Archipelagos One4A – One Platform for Africa
The €30 million Archipelagos guarantee agreement is a partnership with Cassa Depositi e Prestiti (CDP), the Italian Development Bank, and the African Development Bank (AfDB). It will support access to finance across Africa for high potential small businesses. In order to help their growth, the programme supported by the guarantee will provide financing through innovative capital markets solutions. It will also enable financing partners to share the risk of investing in projects. By doing so it will generate up to 50,000 jobs, many for young people, and benefit about 1,500 small businesses in 10 African countries.

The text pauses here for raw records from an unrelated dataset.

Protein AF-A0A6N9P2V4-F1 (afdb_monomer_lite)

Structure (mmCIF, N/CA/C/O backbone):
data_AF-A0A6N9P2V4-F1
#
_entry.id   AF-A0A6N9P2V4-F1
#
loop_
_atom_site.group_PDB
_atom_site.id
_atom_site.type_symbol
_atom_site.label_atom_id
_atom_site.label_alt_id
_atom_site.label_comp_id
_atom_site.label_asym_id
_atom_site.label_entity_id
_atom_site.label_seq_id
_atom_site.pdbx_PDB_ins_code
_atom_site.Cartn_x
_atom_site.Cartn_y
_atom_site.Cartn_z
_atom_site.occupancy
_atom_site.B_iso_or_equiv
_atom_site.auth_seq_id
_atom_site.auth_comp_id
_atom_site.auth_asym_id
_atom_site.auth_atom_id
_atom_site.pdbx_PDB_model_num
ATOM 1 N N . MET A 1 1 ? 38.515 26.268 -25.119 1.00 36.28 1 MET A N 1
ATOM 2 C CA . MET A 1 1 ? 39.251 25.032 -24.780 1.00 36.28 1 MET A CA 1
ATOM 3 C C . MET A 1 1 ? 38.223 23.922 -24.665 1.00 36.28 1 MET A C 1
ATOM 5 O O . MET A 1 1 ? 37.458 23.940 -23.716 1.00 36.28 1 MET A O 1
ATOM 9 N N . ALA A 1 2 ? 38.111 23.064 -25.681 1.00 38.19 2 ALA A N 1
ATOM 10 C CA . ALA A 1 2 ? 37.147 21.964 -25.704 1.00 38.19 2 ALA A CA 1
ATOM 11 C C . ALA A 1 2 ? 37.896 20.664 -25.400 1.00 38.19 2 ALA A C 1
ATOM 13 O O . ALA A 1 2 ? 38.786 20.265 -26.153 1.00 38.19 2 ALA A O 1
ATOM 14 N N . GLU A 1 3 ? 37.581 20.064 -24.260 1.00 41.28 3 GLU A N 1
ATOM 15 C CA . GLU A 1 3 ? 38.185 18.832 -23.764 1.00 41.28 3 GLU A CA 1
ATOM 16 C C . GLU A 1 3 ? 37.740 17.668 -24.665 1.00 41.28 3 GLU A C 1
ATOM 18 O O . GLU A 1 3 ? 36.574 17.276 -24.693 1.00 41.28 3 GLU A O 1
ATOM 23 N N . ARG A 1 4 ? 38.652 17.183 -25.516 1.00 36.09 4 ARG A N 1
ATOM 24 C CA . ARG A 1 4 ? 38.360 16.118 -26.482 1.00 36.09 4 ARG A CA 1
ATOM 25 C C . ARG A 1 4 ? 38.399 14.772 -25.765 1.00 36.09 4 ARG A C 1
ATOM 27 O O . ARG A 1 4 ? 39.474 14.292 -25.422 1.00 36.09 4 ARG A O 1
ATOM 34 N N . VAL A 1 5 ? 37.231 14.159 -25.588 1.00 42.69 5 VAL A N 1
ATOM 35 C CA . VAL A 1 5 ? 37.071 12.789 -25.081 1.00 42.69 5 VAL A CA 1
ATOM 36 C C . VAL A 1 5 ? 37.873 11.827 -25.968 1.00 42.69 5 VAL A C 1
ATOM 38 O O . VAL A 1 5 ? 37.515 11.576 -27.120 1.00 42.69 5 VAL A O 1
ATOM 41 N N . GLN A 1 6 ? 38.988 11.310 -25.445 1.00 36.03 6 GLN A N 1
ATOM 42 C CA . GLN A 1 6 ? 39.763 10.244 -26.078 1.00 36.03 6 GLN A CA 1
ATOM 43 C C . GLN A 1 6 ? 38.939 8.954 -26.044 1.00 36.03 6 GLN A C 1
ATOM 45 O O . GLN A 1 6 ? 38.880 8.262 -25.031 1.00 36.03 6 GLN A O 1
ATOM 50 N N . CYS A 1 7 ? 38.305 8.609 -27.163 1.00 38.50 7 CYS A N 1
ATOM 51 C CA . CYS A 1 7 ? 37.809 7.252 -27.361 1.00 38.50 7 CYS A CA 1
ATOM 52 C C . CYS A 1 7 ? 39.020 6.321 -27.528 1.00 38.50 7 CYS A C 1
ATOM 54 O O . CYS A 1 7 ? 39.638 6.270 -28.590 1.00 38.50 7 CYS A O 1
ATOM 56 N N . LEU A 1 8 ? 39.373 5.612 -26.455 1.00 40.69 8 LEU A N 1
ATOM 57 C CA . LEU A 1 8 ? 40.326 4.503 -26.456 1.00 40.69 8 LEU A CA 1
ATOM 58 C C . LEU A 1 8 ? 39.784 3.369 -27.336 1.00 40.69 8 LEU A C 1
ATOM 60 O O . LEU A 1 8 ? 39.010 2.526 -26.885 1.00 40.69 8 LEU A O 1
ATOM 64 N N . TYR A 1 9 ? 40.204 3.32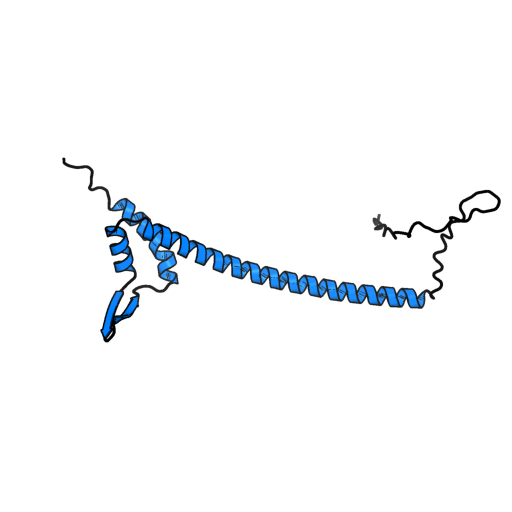6 -28.599 1.00 42.97 9 TYR A N 1
ATOM 65 C CA . TYR A 1 9 ? 40.083 2.111 -29.398 1.00 42.97 9 TYR A CA 1
ATOM 66 C C . TYR A 1 9 ? 41.047 1.078 -28.797 1.00 42.97 9 TYR A C 1
ATOM 68 O O . TYR A 1 9 ? 42.265 1.232 -28.885 1.00 42.97 9 TYR A O 1
ATOM 76 N N . ARG A 1 10 ? 40.522 0.028 -28.148 1.00 40.00 10 ARG A N 1
ATOM 77 C CA . ARG A 1 10 ? 41.321 -1.162 -27.816 1.00 40.00 10 ARG A CA 1
ATOM 78 C C . ARG A 1 10 ? 41.740 -1.812 -29.130 1.00 40.00 10 ARG A C 1
ATOM 80 O O . ARG A 1 10 ? 40.978 -2.581 -29.709 1.00 40.00 10 ARG A O 1
ATOM 87 N N . VAL A 1 11 ? 42.946 -1.512 -29.598 1.00 45.06 11 VAL A N 1
ATOM 88 C CA . VAL A 1 11 ? 43.558 -2.269 -30.688 1.00 45.06 11 VAL A CA 1
ATOM 89 C C . VAL A 1 11 ? 44.011 -3.602 -30.097 1.00 45.06 11 VAL A C 1
ATOM 91 O O . VAL A 1 11 ? 44.820 -3.649 -29.172 1.00 45.06 11 VAL A O 1
ATOM 94 N N . SER A 1 12 ? 43.398 -4.682 -30.574 1.00 39.78 12 SER A N 1
ATOM 95 C CA . SER A 1 12 ? 43.785 -6.065 -30.299 1.00 39.78 12 SER A CA 1
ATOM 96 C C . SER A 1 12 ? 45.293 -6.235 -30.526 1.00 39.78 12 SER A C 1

These guarantees are part of the External Investment Plan, which, by investing €4.5 billion, is set to leverage €44 billion in total investment. Out of the total budget, the EU has already allocated €4.2 billion.

Background

The EU External Investment Plan is using €4.5 billion in public funds to leverage €44 billion by 2020 in public and private investment for development in countries neighbouring the EU and in Africa.

The plan has three pillars. The first is finance. Through financial guarantees, the EU mitigates the risk in countries with difficult environments so that private investors and development banks will lend to entrepreneurs or finance development projects.

The plan’s second part is technical assistance. This funds experts who help develop new projects, to the benefit of will authorities, investors and companies. Technical assistance may include, for example, market intelligence and investment climate analysis, targeted legislative and regulatory advice, support to partner countries in implementing reforms, chains and identification, preparation, and help to carry out necessary investments.

The third part is investment climate support. The EU works closely with governments in partner countries to help them improve the conditions which investors consider when making their decisions. These include the business environment and a country’s political and economic stability. The EU also brings together governments and business to discuss investment challenges.

The External Investment Plan is a key part of the Africa-Europe Alliance for Sustainable Investment and Jobs, launched by European Commission President Jean-Claude Juncker in September 2018. The Alliance aims to boost investment which creates jobs and promotes sustainable development.